* What you are asked to do:
Nothing is needed except the lines below that run from the one with "ATOM 67 C CA" through the one with "ATOM 89 C C . PHE", repeated exactly.

* Dataset records:
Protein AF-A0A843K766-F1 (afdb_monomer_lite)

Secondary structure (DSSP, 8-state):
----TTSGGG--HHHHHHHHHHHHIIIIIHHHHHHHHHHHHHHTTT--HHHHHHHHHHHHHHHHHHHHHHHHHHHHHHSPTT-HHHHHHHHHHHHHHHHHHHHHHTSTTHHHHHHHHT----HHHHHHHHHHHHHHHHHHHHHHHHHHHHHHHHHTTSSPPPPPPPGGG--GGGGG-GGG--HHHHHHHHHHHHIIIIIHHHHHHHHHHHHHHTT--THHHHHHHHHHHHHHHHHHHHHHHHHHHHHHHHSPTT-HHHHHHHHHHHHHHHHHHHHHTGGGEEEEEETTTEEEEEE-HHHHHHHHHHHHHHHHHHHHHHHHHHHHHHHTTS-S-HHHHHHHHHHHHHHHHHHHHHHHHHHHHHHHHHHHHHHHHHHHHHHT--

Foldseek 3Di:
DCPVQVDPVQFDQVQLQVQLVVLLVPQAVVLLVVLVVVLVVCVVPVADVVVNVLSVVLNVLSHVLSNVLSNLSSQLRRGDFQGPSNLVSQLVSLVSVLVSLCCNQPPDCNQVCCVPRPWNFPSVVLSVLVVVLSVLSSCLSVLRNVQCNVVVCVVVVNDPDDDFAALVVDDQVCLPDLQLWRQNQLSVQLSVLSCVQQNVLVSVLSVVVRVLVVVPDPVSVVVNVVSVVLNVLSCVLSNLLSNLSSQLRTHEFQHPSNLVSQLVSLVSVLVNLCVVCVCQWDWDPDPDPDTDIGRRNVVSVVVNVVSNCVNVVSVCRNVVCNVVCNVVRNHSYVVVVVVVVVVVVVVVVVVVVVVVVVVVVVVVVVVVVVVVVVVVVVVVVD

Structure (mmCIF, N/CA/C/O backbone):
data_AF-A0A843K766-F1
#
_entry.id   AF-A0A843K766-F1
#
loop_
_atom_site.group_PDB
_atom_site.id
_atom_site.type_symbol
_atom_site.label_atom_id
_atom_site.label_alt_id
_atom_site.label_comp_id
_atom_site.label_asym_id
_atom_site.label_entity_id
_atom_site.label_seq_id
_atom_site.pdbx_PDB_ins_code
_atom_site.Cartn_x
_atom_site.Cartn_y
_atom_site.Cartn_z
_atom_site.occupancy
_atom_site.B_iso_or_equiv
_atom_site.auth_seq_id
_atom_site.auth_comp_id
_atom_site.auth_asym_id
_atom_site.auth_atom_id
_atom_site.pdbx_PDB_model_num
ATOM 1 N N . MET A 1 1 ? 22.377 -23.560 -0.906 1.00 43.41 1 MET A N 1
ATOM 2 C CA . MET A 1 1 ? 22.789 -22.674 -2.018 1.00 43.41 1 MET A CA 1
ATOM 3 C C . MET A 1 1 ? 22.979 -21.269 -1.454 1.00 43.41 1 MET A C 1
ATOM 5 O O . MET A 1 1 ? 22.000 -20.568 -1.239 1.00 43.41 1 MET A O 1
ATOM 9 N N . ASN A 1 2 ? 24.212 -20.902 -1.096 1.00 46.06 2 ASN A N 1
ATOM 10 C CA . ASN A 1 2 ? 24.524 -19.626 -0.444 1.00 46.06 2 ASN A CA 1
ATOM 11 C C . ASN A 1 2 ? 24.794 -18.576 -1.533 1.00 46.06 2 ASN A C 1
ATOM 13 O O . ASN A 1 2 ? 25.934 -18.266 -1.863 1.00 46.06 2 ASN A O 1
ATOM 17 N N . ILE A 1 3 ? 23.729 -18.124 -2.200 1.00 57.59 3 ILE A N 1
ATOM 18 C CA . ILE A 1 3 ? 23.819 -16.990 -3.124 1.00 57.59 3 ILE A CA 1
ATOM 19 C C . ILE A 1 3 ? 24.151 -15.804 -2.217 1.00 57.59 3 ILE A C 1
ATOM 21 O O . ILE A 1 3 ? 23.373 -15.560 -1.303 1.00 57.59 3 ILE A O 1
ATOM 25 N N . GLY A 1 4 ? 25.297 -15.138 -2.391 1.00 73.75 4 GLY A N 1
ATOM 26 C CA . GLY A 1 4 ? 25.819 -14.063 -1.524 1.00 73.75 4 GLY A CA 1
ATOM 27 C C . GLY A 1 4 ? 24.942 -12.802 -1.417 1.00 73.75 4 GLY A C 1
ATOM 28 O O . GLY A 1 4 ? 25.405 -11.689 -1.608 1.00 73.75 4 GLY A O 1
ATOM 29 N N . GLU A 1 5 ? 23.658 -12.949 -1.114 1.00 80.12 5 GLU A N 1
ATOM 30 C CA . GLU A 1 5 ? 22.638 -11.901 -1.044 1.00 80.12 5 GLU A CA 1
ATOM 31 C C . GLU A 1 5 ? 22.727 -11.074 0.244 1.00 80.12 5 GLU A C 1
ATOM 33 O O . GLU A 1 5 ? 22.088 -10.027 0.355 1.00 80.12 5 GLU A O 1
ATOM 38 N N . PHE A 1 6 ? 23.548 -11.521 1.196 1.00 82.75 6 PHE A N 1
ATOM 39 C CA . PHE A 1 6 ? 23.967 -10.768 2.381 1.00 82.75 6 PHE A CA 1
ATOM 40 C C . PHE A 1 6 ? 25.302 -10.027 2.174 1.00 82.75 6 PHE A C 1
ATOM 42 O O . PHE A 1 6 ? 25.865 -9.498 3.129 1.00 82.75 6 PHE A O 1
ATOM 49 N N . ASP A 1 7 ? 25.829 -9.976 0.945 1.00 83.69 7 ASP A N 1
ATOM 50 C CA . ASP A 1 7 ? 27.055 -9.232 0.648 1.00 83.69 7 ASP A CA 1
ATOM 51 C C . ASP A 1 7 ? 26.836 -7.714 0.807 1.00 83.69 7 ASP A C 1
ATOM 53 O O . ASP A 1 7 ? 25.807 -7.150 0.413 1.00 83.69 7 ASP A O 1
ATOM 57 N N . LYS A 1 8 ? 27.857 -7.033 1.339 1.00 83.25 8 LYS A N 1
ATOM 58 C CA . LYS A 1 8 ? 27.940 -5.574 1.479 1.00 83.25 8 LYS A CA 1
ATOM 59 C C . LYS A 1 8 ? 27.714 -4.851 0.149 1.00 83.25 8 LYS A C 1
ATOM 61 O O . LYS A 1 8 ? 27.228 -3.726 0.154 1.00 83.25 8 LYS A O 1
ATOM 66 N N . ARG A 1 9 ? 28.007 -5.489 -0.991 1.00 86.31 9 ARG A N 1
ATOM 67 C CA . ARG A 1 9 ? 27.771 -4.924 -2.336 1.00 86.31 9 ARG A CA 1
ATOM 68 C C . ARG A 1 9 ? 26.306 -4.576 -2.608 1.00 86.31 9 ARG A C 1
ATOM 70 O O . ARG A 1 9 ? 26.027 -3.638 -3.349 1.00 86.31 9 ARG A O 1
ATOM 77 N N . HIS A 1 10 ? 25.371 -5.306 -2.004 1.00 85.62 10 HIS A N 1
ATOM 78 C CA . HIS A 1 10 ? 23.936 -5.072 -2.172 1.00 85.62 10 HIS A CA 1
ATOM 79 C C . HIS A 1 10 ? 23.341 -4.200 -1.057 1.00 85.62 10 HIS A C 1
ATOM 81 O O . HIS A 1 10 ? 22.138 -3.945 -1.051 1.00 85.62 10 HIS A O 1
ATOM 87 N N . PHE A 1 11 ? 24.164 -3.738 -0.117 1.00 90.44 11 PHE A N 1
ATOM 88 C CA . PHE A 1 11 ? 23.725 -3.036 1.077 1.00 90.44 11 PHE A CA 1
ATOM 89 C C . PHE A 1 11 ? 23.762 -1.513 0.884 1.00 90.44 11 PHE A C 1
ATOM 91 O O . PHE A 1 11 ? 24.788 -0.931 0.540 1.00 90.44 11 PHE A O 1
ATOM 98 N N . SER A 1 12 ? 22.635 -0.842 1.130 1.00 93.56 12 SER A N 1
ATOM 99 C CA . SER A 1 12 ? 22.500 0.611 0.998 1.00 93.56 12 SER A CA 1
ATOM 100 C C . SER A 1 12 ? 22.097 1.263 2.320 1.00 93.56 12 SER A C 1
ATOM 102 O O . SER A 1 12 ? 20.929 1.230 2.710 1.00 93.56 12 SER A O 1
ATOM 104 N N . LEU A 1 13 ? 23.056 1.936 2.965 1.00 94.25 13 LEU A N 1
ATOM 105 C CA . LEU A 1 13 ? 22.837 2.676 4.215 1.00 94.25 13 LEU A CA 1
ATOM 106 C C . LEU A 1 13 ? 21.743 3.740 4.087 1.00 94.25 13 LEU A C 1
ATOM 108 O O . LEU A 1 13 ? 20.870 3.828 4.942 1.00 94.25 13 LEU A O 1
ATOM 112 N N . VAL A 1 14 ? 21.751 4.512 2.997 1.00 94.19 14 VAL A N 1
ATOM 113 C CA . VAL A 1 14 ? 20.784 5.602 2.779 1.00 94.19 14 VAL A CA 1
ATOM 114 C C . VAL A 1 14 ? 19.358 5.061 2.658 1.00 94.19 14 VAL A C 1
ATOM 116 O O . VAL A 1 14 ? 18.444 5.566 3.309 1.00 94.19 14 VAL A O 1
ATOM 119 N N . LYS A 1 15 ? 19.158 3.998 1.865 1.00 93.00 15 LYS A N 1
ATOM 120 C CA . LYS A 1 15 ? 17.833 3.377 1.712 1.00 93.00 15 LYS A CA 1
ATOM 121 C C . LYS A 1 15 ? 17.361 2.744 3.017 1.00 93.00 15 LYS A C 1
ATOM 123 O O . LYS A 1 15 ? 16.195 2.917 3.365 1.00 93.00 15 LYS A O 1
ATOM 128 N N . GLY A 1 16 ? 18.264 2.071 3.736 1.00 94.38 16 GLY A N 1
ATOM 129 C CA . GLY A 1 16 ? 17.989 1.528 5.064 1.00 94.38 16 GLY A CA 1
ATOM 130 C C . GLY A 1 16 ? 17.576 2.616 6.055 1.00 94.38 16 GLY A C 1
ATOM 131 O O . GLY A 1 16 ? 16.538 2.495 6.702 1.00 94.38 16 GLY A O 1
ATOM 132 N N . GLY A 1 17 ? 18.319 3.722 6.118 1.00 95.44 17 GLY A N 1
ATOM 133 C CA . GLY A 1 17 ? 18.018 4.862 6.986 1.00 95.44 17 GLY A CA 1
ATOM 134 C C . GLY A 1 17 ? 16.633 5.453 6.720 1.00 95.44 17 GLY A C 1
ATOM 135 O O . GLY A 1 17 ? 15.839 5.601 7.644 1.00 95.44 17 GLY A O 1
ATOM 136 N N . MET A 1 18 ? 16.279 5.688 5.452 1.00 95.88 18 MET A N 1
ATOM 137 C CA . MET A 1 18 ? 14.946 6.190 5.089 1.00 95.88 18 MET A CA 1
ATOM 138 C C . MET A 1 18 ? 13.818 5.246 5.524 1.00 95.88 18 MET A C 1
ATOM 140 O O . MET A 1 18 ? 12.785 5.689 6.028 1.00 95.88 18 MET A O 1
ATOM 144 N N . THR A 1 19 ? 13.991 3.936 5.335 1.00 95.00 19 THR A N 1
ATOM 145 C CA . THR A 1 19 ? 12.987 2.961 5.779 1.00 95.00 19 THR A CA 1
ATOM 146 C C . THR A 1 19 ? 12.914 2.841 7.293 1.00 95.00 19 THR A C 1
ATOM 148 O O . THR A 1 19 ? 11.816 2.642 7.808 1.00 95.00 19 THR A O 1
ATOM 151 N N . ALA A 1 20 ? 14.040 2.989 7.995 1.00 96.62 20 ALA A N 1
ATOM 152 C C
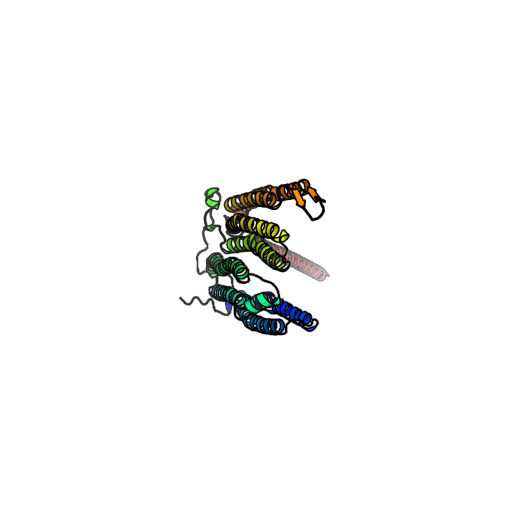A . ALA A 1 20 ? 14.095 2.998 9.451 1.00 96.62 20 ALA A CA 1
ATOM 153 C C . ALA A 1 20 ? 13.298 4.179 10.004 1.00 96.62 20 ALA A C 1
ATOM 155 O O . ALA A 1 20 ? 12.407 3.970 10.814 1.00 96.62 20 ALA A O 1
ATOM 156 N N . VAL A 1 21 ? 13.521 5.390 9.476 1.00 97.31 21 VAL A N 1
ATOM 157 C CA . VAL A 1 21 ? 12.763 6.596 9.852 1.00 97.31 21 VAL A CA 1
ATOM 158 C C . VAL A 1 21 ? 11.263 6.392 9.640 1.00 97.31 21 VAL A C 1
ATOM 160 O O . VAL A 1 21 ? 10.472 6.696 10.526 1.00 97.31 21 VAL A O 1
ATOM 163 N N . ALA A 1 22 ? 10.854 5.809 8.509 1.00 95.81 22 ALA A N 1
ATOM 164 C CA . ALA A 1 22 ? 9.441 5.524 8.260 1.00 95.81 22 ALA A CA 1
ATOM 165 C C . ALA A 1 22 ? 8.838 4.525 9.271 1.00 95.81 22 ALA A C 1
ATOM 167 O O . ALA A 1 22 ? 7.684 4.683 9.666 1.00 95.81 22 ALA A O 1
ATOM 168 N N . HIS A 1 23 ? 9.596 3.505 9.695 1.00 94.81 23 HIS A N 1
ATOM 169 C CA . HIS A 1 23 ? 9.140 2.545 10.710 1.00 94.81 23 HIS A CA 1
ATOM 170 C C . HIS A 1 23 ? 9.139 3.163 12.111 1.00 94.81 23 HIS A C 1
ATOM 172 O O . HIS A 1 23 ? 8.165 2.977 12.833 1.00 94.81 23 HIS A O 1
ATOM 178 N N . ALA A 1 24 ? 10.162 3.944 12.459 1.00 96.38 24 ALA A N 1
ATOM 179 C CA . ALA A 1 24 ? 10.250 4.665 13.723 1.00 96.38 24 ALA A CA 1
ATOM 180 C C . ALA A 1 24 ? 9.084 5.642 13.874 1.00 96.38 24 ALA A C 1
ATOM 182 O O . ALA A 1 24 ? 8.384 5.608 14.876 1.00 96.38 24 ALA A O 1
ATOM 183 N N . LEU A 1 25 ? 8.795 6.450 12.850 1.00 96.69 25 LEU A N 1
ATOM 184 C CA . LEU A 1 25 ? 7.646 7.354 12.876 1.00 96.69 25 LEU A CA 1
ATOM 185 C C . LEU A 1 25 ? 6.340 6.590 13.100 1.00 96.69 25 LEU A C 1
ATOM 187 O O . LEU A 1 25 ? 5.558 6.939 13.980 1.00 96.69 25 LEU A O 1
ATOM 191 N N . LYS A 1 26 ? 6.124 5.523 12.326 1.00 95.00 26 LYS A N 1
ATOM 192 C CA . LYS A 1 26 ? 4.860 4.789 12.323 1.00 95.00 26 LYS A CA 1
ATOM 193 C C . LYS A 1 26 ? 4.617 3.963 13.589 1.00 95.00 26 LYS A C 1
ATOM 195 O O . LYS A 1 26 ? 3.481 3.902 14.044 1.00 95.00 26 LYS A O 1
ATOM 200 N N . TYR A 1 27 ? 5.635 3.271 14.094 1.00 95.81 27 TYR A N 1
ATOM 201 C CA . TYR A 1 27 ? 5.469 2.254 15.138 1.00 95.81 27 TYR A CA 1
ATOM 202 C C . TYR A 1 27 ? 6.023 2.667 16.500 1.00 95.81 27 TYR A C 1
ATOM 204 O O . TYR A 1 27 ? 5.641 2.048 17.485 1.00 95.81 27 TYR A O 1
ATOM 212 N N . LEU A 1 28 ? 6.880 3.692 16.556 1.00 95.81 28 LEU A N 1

---

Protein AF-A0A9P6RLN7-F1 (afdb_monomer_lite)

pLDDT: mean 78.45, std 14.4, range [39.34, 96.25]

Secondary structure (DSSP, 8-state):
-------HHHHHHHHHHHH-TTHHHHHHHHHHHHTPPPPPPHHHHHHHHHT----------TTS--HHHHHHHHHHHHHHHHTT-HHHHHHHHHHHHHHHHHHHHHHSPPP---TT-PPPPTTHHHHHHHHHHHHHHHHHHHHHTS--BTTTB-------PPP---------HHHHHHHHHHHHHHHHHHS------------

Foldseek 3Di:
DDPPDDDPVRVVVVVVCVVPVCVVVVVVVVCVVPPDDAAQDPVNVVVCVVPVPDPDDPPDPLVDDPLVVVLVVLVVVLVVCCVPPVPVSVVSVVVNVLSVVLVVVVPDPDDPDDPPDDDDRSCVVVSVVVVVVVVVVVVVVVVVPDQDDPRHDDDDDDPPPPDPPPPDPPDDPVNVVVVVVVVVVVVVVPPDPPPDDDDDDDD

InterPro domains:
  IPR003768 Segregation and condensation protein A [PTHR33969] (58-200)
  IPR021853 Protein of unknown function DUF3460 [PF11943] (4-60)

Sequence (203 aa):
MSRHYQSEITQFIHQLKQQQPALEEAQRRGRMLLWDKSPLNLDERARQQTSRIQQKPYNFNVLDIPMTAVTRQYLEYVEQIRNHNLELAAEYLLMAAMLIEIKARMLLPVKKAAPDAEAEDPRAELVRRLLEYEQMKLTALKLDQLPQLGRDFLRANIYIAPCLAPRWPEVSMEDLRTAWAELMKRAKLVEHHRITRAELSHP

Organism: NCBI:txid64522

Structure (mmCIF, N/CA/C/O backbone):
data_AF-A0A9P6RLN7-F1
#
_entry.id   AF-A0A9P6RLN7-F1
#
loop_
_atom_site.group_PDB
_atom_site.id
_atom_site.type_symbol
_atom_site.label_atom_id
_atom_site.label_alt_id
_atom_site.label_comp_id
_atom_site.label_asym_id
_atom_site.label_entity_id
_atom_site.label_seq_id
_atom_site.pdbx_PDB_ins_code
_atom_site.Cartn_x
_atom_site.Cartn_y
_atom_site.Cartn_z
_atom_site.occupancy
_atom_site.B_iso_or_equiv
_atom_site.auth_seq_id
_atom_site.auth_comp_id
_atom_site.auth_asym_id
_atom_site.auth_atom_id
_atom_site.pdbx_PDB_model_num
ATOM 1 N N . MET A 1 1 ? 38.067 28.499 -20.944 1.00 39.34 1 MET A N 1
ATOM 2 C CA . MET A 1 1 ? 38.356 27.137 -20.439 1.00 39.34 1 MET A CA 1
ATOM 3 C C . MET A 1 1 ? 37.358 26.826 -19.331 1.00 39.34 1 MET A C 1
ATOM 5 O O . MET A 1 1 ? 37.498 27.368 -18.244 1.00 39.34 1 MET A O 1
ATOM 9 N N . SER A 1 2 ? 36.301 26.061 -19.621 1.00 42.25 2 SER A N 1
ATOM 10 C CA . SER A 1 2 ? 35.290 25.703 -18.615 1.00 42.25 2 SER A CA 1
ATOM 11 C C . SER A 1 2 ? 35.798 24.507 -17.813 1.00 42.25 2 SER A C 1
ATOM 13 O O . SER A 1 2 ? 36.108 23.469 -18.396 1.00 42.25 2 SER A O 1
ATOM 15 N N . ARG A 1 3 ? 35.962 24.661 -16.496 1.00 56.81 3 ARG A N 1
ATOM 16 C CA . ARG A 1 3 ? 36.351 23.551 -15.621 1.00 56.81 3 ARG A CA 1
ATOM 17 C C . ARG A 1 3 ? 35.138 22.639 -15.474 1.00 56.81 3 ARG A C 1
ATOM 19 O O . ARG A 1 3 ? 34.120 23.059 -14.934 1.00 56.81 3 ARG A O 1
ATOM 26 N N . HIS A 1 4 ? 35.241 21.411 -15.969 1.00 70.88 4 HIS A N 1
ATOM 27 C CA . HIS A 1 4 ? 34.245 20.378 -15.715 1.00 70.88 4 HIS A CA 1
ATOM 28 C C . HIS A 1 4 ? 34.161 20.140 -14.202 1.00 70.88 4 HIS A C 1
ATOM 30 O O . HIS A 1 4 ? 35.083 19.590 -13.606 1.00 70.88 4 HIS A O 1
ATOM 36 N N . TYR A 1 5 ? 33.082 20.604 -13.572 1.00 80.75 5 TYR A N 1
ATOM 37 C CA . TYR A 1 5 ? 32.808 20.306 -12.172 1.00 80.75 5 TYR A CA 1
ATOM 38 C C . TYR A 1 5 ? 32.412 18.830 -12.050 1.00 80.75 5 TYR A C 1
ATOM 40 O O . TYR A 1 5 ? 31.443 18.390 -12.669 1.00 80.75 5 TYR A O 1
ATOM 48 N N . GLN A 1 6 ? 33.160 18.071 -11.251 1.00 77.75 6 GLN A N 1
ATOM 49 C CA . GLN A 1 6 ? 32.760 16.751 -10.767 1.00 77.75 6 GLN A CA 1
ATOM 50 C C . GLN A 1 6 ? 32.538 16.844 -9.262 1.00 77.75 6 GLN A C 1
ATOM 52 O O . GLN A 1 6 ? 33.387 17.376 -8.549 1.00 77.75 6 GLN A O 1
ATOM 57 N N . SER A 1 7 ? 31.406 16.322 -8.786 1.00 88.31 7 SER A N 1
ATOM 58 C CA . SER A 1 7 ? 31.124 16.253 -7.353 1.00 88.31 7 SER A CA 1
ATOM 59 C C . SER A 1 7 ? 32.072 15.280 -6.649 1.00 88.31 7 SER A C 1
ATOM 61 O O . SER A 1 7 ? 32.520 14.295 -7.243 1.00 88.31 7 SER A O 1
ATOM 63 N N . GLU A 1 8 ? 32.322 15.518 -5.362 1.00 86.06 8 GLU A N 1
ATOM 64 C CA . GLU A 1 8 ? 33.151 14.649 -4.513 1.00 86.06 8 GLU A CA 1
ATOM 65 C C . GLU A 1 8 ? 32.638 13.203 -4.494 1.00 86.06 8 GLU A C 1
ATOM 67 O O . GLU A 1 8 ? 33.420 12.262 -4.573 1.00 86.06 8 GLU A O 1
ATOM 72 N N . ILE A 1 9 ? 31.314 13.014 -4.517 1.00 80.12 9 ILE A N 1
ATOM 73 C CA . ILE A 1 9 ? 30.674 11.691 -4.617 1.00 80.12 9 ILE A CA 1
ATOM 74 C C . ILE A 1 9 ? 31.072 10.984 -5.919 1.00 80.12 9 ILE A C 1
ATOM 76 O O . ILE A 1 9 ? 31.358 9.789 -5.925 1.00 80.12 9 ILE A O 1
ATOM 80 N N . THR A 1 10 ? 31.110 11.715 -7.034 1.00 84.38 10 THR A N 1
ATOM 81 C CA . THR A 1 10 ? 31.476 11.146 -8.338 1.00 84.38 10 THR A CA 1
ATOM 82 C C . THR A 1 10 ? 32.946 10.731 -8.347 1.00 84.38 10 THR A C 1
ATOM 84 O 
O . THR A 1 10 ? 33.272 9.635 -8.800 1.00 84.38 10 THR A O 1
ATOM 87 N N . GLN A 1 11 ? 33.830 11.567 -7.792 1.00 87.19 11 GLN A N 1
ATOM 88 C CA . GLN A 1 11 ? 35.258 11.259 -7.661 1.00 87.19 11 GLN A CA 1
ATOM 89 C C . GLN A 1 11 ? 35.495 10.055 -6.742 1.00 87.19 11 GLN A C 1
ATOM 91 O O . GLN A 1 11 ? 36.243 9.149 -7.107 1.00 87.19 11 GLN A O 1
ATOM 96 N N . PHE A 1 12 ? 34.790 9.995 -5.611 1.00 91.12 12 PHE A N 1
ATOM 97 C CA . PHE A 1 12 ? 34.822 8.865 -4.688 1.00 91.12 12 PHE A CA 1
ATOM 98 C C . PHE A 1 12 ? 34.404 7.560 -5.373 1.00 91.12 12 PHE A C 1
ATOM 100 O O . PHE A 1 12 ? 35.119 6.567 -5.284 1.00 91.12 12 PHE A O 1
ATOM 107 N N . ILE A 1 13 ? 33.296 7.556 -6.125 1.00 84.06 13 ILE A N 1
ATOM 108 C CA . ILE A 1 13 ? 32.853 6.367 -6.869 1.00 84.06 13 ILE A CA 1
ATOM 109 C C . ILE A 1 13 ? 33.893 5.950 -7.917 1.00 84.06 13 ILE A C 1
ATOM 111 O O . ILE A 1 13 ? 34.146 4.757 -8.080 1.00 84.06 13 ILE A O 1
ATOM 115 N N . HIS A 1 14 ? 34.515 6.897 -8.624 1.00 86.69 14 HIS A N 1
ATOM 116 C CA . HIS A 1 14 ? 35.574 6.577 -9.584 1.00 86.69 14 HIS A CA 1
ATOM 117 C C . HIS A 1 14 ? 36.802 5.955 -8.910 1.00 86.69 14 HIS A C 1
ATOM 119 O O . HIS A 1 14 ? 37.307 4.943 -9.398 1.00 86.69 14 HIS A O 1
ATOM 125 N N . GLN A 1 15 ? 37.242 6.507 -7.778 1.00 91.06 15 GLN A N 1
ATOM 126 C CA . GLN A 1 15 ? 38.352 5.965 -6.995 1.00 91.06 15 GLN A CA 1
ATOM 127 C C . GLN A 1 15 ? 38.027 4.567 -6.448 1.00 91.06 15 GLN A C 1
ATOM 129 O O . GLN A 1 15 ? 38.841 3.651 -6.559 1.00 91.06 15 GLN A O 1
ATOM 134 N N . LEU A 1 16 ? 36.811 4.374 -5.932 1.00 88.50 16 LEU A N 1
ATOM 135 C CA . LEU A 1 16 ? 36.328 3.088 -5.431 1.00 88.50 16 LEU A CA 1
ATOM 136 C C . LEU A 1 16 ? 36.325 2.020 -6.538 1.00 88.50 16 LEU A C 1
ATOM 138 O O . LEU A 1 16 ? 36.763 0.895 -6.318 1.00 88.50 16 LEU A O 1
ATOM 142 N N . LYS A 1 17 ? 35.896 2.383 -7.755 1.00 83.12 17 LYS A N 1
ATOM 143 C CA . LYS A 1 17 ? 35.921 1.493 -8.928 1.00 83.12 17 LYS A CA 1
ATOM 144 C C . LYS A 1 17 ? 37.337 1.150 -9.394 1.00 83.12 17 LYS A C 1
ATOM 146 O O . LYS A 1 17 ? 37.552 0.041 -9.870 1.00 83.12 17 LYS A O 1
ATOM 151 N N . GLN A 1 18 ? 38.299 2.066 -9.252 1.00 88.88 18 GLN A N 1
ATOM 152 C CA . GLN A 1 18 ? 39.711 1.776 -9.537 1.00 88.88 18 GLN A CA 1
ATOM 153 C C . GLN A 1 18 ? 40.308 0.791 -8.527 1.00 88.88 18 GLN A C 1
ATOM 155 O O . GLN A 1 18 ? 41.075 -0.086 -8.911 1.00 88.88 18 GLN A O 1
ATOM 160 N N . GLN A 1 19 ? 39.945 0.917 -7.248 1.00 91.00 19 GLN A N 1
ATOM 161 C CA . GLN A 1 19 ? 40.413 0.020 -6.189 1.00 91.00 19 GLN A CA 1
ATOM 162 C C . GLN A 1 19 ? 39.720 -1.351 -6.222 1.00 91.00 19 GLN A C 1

* Response for this exercise:
ATOM 67 C CA . ARG A 1 9 ? 27.771 -4.924 -2.336 1.00 86.31 9 ARG A CA 1
ATOM 68 C C . ARG A 1 9 ? 26.306 -4.576 -2.608 1.00 86.31 9 ARG A C 1
ATOM 70 O O . ARG A 1 9 ? 26.027 -3.638 -3.349 1.00 86.31 9 ARG A O 1
ATOM 77 N N . HIS A 1 10 ? 25.371 -5.306 -2.004 1.00 85.62 10 HIS A N 1
ATOM 78 C CA . HIS A 1 10 ? 23.936 -5.072 -2.172 1.00 85.62 10 HIS A CA 1
ATOM 79 C C . HIS A 1 10 ? 23.341 -4.200 -1.057 1.00 85.62 10 HIS A C 1
ATOM 81 O O . HIS A 1 10 ? 22.138 -3.945 -1.051 1.00 85.62 10 HIS A O 1
ATOM 87 N N . PHE A 1 11 ? 24.164 -3.738 -0.117 1.00 90.44 11 PHE A N 1
ATOM 88 C CA . PHE A 1 11 ? 23.725 -3.036 1.077 1.00 90.44 11 PHE A CA 1
ATOM 89 C C . PHE A 1 11 ? 23.762 -1.513 0.884 1.00 90.44 11 PHE A C 1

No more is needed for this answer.